He walked on as the glow of sunset faded into
gloomy autumn twilight. From up the roadway, at the
top of the hill he could see the glimmer of lamplight
in the windows of his stately redbrick home—not a
grand place by Denver standards, but by far the finest
house in Dutchman’s Creek.

Most nights it gave him a sense of satisfaction,
seeing what his hard work and shrewd business sense
had built. He had come to Dutchman’s Creek and
started the bank during the silver boom; and he had
invested its profits wisely enough to thrive even after
the mines played out and the economy shifted to
farming and ranching. He owned a handsome assortment
of properties in the valley and was wealthy
enough to live anywhere he chose. But he was a man
who liked to put down roots, and his roots were here.

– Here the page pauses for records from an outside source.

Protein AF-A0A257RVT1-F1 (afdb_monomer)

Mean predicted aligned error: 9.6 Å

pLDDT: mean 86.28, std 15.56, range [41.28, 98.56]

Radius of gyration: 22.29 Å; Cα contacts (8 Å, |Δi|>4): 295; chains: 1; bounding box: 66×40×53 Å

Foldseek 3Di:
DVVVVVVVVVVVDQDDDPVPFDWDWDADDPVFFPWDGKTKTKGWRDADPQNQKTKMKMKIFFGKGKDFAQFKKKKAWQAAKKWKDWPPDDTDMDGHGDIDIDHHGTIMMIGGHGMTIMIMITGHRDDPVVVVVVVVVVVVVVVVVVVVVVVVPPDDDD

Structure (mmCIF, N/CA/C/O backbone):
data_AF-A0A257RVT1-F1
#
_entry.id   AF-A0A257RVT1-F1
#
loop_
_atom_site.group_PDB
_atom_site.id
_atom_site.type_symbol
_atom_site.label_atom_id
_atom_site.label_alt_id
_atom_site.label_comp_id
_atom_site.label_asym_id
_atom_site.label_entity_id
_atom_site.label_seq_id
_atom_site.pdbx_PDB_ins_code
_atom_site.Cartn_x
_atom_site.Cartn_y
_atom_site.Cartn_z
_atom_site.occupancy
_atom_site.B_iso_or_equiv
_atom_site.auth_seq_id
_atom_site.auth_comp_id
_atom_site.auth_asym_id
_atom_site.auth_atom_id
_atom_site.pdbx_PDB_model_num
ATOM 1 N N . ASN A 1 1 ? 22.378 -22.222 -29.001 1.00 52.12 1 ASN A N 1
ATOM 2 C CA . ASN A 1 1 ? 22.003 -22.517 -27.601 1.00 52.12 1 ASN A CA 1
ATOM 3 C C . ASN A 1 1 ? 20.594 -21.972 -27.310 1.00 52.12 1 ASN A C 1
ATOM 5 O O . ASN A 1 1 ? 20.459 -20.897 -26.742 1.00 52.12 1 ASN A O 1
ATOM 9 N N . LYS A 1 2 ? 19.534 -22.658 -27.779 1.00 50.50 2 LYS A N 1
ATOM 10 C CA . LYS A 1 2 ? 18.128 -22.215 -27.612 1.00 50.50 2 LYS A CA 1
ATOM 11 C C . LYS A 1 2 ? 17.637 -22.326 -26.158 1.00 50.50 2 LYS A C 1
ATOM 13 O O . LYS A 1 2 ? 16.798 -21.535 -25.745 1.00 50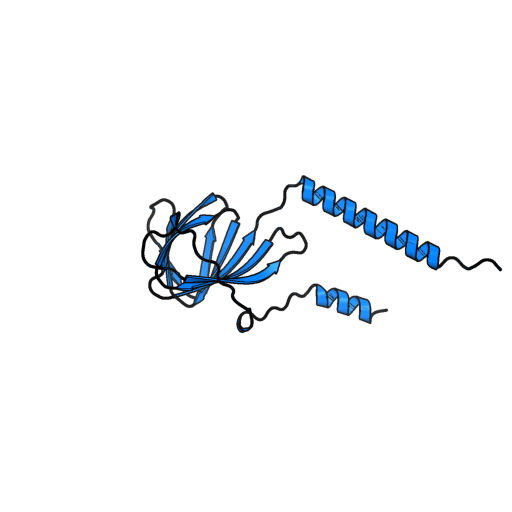.50 2 LYS A O 1
ATOM 18 N N . MET A 1 3 ? 18.206 -23.247 -25.376 1.00 41.28 3 MET A N 1
ATOM 19 C CA . MET A 1 3 ? 17.831 -23.467 -23.973 1.00 41.28 3 MET A CA 1
ATOM 20 C C . MET A 1 3 ? 18.276 -22.317 -23.057 1.00 41.28 3 MET A C 1
ATOM 22 O O . MET A 1 3 ? 17.498 -21.880 -22.216 1.00 41.28 3 MET A O 1
ATOM 26 N N . GLY A 1 4 ? 19.462 -21.735 -23.285 1.00 52.81 4 GLY A N 1
ATOM 27 C CA . GLY A 1 4 ? 19.907 -20.542 -22.546 1.00 52.81 4 GLY A CA 1
ATOM 28 C C . GLY A 1 4 ? 19.068 -19.285 -22.823 1.00 52.81 4 GLY A C 1
ATOM 29 O O . GLY A 1 4 ? 18.935 -18.428 -21.954 1.00 52.81 4 GLY A O 1
ATOM 30 N N . GLY A 1 5 ? 18.461 -19.185 -24.012 1.00 66.38 5 GLY A N 1
ATOM 31 C CA . GLY A 1 5 ? 17.562 -18.082 -24.366 1.00 66.38 5 GLY A CA 1
ATOM 32 C C . GLY A 1 5 ? 16.203 -18.169 -23.670 1.00 66.38 5 GLY A C 1
ATOM 33 O O . GLY A 1 5 ? 15.699 -17.156 -23.193 1.00 66.38 5 GLY A O 1
ATOM 34 N N . LEU A 1 6 ? 15.638 -19.378 -23.567 1.00 63.91 6 LEU A N 1
ATOM 35 C CA . LEU A 1 6 ? 14.367 -19.604 -22.877 1.00 63.91 6 LEU A CA 1
ATOM 36 C C . LEU A 1 6 ? 14.513 -19.434 -21.361 1.00 63.91 6 LEU A C 1
ATOM 38 O O . LEU A 1 6 ? 13.689 -18.755 -20.759 1.00 63.91 6 LEU A O 1
ATOM 42 N N . GLN A 1 7 ? 15.585 -19.960 -20.758 1.00 59.44 7 GLN A N 1
ATOM 43 C CA . GLN A 1 7 ? 15.849 -19.757 -19.331 1.00 59.44 7 GLN A CA 1
ATOM 44 C C . GLN A 1 7 ? 16.008 -18.265 -18.999 1.00 59.44 7 GLN A C 1
ATOM 46 O O . GLN A 1 7 ? 15.338 -17.767 -18.105 1.00 59.44 7 GLN A O 1
ATOM 51 N N . GLY A 1 8 ? 16.768 -17.507 -19.799 1.00 60.62 8 GLY A N 1
ATOM 52 C CA . GLY A 1 8 ? 16.895 -16.056 -19.612 1.00 60.62 8 GLY A CA 1
ATOM 53 C C . GLY A 1 8 ? 15.612 -15.251 -19.886 1.00 60.62 8 GLY A C 1
ATOM 54 O O . GLY A 1 8 ? 15.509 -14.101 -19.463 1.00 60.62 8 GLY A O 1
ATOM 55 N N . MET A 1 9 ? 14.631 -15.816 -20.600 1.00 64.31 9 MET A N 1
ATOM 56 C CA . MET A 1 9 ? 13.278 -15.251 -20.713 1.00 64.31 9 MET A CA 1
ATOM 57 C C . MET A 1 9 ? 12.415 -15.602 -19.496 1.00 64.31 9 MET A C 1
ATOM 59 O O . MET A 1 9 ? 11.661 -14.750 -19.034 1.00 64.31 9 MET A O 1
ATOM 63 N N . LEU A 1 10 ? 12.545 -16.817 -18.960 1.00 61.38 10 LEU A N 1
ATOM 64 C CA . LEU A 1 10 ? 11.848 -17.260 -17.752 1.00 61.38 10 LEU A CA 1
ATOM 65 C C . LEU A 1 10 ? 12.347 -16.529 -16.501 1.00 61.38 10 LEU A C 1
ATOM 67 O O . LEU A 1 10 ? 11.534 -16.179 -15.658 1.00 61.38 10 LEU A O 1
ATOM 71 N N . ASP A 1 11 ? 13.629 -16.179 -16.432 1.00 62.44 11 ASP A N 1
ATOM 72 C CA . ASP A 1 11 ? 14.186 -15.370 -15.338 1.00 62.44 11 ASP A CA 1
ATOM 73 C C . ASP A 1 11 ? 13.620 -13.932 -15.318 1.00 62.44 11 ASP A C 1
ATOM 75 O O . ASP A 1 11 ? 13.691 -13.242 -14.304 1.00 62.44 11 ASP A O 1
ATOM 79 N N . LYS A 1 12 ? 13.030 -13.461 -16.430 1.00 60.03 12 LYS A N 1
ATOM 80 C CA . LYS A 1 12 ? 12.291 -12.183 -16.482 1.00 60.03 12 LYS A CA 1
ATOM 81 C C . LYS A 1 12 ? 10.851 -12.313 -15.991 1.00 60.03 12 LYS A C 1
ATOM 83 O O . LYS A 1 12 ? 10.196 -11.298 -15.758 1.00 60.03 12 LYS A O 1
ATOM 88 N N . LEU A 1 13 ? 10.343 -13.537 -15.866 1.00 60.28 13 LEU A N 1
ATOM 89 C CA . LEU A 1 13 ? 9.030 -13.820 -15.315 1.00 60.28 13 LEU A CA 1
ATOM 90 C C . LEU A 1 13 ? 9.159 -13.961 -13.793 1.00 60.28 13 LEU A C 1
ATOM 92 O O . LEU A 1 13 ? 9.417 -15.042 -13.272 1.00 60.28 13 LEU A O 1
ATOM 96 N N . MET A 1 14 ? 8.937 -12.869 -13.066 1.00 58.66 14 MET A N 1
ATOM 97 C CA . MET A 1 14 ? 8.819 -12.926 -11.608 1.00 58.66 14 MET A CA 1
ATOM 98 C C . MET A 1 14 ? 7.503 -13.627 -11.247 1.00 58.66 14 MET A C 1
ATOM 100 O O . MET A 1 14 ? 6.423 -13.114 -11.544 1.00 58.66 14 MET A O 1
ATOM 104 N N . ARG A 1 15 ? 7.578 -14.814 -10.637 1.00 55.88 15 ARG A N 1
ATOM 105 C CA . ARG A 1 15 ? 6.410 -15.549 -10.132 1.00 55.88 15 ARG A CA 1
ATOM 106 C C . ARG A 1 15 ? 6.531 -15.732 -8.626 1.00 55.88 15 ARG A C 1
ATOM 108 O O . ARG A 1 15 ? 6.943 -16.794 -8.170 1.00 55.88 15 ARG A O 1
ATOM 115 N N . ASP A 1 16 ? 6.059 -14.744 -7.879 1.00 60.50 16 ASP A N 1
ATOM 116 C CA . ASP A 1 16 ? 5.854 -14.888 -6.441 1.00 60.50 16 ASP A CA 1
ATOM 117 C C . ASP A 1 16 ? 4.382 -15.189 -6.161 1.00 60.50 16 ASP A C 1
ATOM 119 O O . ASP A 1 16 ? 3.474 -14.442 -6.537 1.00 60.50 16 ASP A O 1
ATOM 123 N N . LYS A 1 17 ? 4.121 -16.332 -5.515 1.00 59.47 17 LYS A N 1
ATOM 124 C CA . LYS A 1 17 ? 2.783 -16.637 -5.000 1.00 59.47 17 LYS A CA 1
ATOM 125 C C . LYS A 1 17 ? 2.503 -15.703 -3.824 1.00 59.47 17 LYS A C 1
ATOM 127 O O . LYS A 1 17 ? 3.158 -15.826 -2.796 1.00 59.47 17 LYS A O 1
ATOM 132 N N . MET A 1 18 ? 1.466 -14.868 -3.925 1.00 63.94 18 MET A N 1
ATOM 133 C CA . MET A 1 18 ? 1.034 -13.996 -2.818 1.00 63.94 18 MET A CA 1
ATOM 134 C C . MET A 1 18 ? 0.779 -14.778 -1.518 1.00 63.94 18 MET A C 1
ATOM 136 O O . MET A 1 18 ? 1.179 -14.332 -0.451 1.00 63.94 18 MET A O 1
ATOM 140 N N . ASN A 1 19 ? 0.201 -15.982 -1.607 1.00 59.91 19 ASN A N 1
ATOM 141 C CA . ASN A 1 19 ? -0.094 -16.823 -0.436 1.00 59.91 19 ASN A CA 1
ATOM 142 C C . ASN A 1 19 ? 1.145 -17.485 0.196 1.00 59.91 19 ASN A C 1
ATOM 144 O O . ASN A 1 19 ? 1.041 -18.038 1.284 1.00 59.91 19 ASN A O 1
ATOM 148 N N . GLY A 1 20 ? 2.295 -17.469 -0.486 1.00 65.31 20 GLY A N 1
ATOM 149 C CA . GLY A 1 20 ? 3.568 -17.989 0.026 1.00 65.31 20 GLY A CA 1
ATOM 150 C C . GLY A 1 20 ? 4.571 -16.892 0.384 1.00 65.31 20 GLY A C 1
ATOM 151 O O . GLY A 1 20 ? 5.706 -17.208 0.731 1.00 65.31 20 GLY A O 1
ATOM 152 N N . ALA A 1 21 ? 4.183 -15.619 0.265 1.00 79.31 21 ALA A N 1
ATOM 153 C CA . ALA A 1 21 ? 5.068 -14.498 0.534 1.00 79.31 21 ALA A CA 1
ATOM 154 C C . ALA A 1 21 ? 5.377 -14.410 2.035 1.00 79.31 21 ALA A C 1
ATOM 156 O O . ALA A 1 21 ? 4.475 -14.357 2.874 1.00 79.31 21 ALA A O 1
ATOM 157 N N . GLN A 1 22 ? 6.664 -14.383 2.377 1.00 87.00 22 GLN A N 1
AT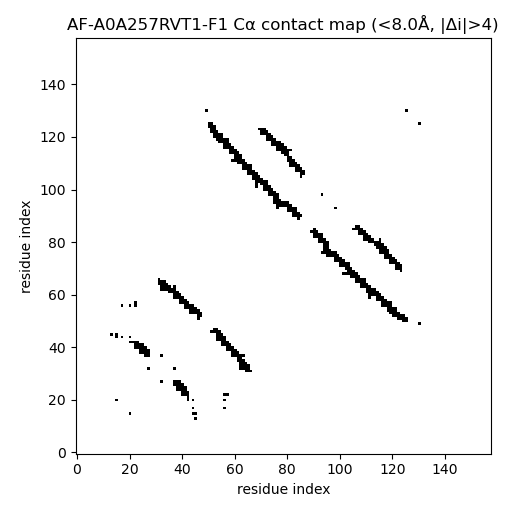OM 158 C CA . GLN A 1 22 ? 7.103 -14.268 3.762 1.00 87.00 22 GLN A CA 1
ATOM 159 C C . GLN A 1 22 ? 6.988 -12.812 4.220 1.00 87.00 22 GLN A C 1
ATOM 161 O O . GLN A 1 22 ? 7.815 -11.968 3.879 1.00 87.00 22 GLN A O 1
ATOM 166 N N . LEU A 1 23 ? 5.936 -12.518 4.981 1.00 93.19 23 LEU A N 1
ATOM 167 C CA . LEU A 1 23 ? 5.708 -11.195 5.551 1.00 93.19 23 LEU A CA 1
ATOM 168 C C . LEU A 1 23 ? 6.669 -10.937 6.712 1.00 93.19 23 LEU A C 1
ATOM 170 O O . LEU A 1 23 ? 6.764 -11.742 7.640 1.00 93.19 23 LEU A O 1
ATOM 174 N N . THR A 1 24 ? 7.331 -9.788 6.687 1.00 96.44 24 THR A N 1
ATOM 175 C CA . THR A 1 24 ? 8.204 -9.312 7.759 1.00 96.44 24 THR A CA 1
ATOM 176 C C . THR A 1 24 ? 7.565 -8.130 8.491 1.00 96.44 24 THR A C 1
ATOM 178 O O . THR A 1 24 ? 6.801 -7.373 7.880 1.00 96.44 24 THR A O 1
ATOM 181 N N . PRO A 1 25 ? 7.834 -7.952 9.801 1.00 97.94 25 PRO A N 1
ATOM 182 C CA . PRO A 1 25 ? 7.351 -6.791 10.542 1.00 97.94 25 PRO A CA 1
ATOM 183 C C . PRO A 1 25 ? 7.785 -5.477 9.884 1.00 97.94 25 PRO A C 1
ATOM 185 O O . PRO A 1 25 ? 8.963 -5.274 9.592 1.00 97.94 25 PRO A O 1
ATOM 188 N N . ALA A 1 26 ? 6.827 -4.579 9.679 1.00 97.19 26 ALA A N 1
ATOM 189 C CA . ALA A 1 26 ? 7.028 -3.262 9.087 1.00 97.19 26 ALA A CA 1
ATOM 190 C C . ALA A 1 26 ? 6.216 -2.230 9.883 1.00 97.19 26 ALA A C 1
ATOM 192 O O . ALA A 1 26 ? 5.183 -1.759 9.402 1.00 97.19 26 ALA A O 1
ATOM 193 N N . PRO A 1 27 ? 6.640 -1.928 11.126 1.00 97.31 27 PRO A N 1
ATOM 194 C CA . PRO A 1 27 ? 5.851 -1.136 12.057 1.00 97.31 27 PRO A CA 1
ATOM 195 C C . PRO A 1 27 ? 5.585 0.266 11.515 1.00 97.31 27 PRO A C 1
ATOM 197 O O . PRO A 1 27 ? 6.448 0.902 10.901 1.00 97.31 27 PRO A O 1
ATOM 200 N N . ILE A 1 28 ? 4.379 0.759 11.785 1.00 97.81 28 ILE A N 1
ATOM 201 C CA . ILE A 1 28 ? 4.014 2.140 11.494 1.00 97.81 28 ILE A CA 1
ATOM 202 C C . ILE A 1 28 ? 4.833 3.048 12.411 1.00 97.81 28 ILE A C 1
ATOM 204 O O . ILE A 1 28 ? 5.062 2.740 13.582 1.00 97.81 28 ILE A O 1
ATOM 208 N N . LYS A 1 29 ? 5.300 4.174 11.870 1.00 97.62 29 LYS A N 1
ATOM 209 C CA . LYS A 1 29 ? 6.011 5.183 12.655 1.00 97.62 29 LYS A CA 1
ATOM 210 C C . LYS A 1 29 ? 5.145 5.632 13.828 1.00 97.62 29 LYS A C 1
ATOM 212 O O . LYS A 1 29 ? 3.975 5.954 13.633 1.00 97.62 29 LYS A O 1
ATOM 217 N N . LYS A 1 30 ? 5.715 5.672 15.034 1.00 97.50 30 LYS A N 1
ATOM 218 C CA . LYS A 1 30 ? 4.961 5.980 16.261 1.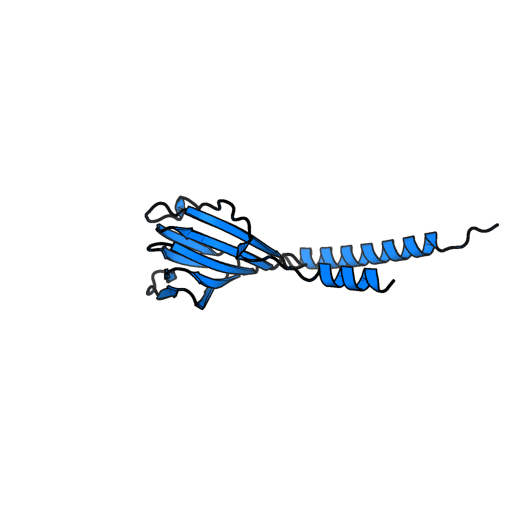00 97.50 30 LYS A CA 1
ATOM 219 C C . LYS A 1 30 ? 4.288 7.346 16.180 1.00 97.50 30 LYS A C 1
ATOM 221 O O . LYS A 1 30 ? 3.136 7.481 16.560 1.00 97.50 30 LYS A O 1
ATOM 226 N N . GLU A 1 31 ? 4.971 8.328 15.603 1.00 98.06 31 GLU A N 1
ATOM 227 C CA . GLU A 1 31 ? 4.462 9.684 15.397 1.00 98.06 31 GLU A CA 1
ATOM 228 C C . GLU A 1 31 ? 3.337 9.785 14.351 1.00 98.06 31 GLU A C 1
ATOM 230 O O . GLU A 1 31 ? 2.764 10.856 14.166 1.00 98.06 31 GLU A O 1
ATOM 235 N N . TRP A 1 32 ? 3.039 8.703 13.626 1.00 98.06 32 TRP A N 1
ATOM 236 C CA . TRP A 1 32 ? 1.915 8.633 12.690 1.00 98.06 32 TRP A CA 1
ATOM 237 C C . TRP A 1 32 ? 0.687 7.970 13.305 1.00 98.06 32 TRP A C 1
ATOM 239 O O . TRP A 1 32 ? -0.390 8.088 12.730 1.00 98.06 32 TRP A O 1
ATOM 249 N N . ILE A 1 33 ? 0.828 7.269 14.431 1.00 98.50 33 ILE A N 1
ATOM 250 C CA . ILE A 1 33 ? -0.275 6.557 15.077 1.00 98.50 33 ILE A CA 1
ATOM 251 C C . ILE A 1 33 ? -1.112 7.561 15.873 1.00 98.50 33 ILE A C 1
ATOM 253 O O . ILE A 1 33 ? -0.611 8.257 16.750 1.00 98.50 33 ILE A O 1
ATOM 257 N N . GLU A 1 34 ? -2.403 7.620 15.559 1.00 97.69 34 GLU A N 1
ATOM 258 C CA . GLU A 1 34 ? -3.391 8.479 16.223 1.00 97.69 34 GLU A CA 1
ATOM 259 C C . GLU A 1 34 ? -4.247 7.698 17.229 1.00 97.69 34 GLU A C 1
ATOM 261 O O . GLU A 1 34 ? -4.864 8.293 18.108 1.00 97.69 34 GLU A O 1
ATOM 266 N N . GLY A 1 35 ? -4.299 6.368 17.115 1.00 97.50 35 GLY A N 1
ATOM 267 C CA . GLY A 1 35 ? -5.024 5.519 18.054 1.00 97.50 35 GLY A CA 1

Most nights he would sit down with Jenny to share
the hot meal that Helga Gruenwald, their aging
housekeeper, had prepared. While they ate, Jenny
would chatter about the day’s events, her girlish voice
like music in his ears.

Most nights he looked forward to coming home.
But tonight would be different. Brandon’s footsteps
dragged as he realized those sweet evenings with his
daughter were about to end, perhaps forever.

All the way home, he had wrestled with the
wrenching decision. If he could not get rid of Will
Smith, then he would have no choice except to send
Jenny away before things got any further out of hand.
His sister in Maryland had offered to take Jenny in
so that she could attend a nearby girls’ preparatory
school. Jenny had shown no interest in going, so
Brandon, reluctant to part with her, had not pushed
the plan. But now…

He paused in the shadow of a gnarled pine tree.
His clenched fists thrust deep into his pockets as he
gazed up at the cold, silver disk of the moon.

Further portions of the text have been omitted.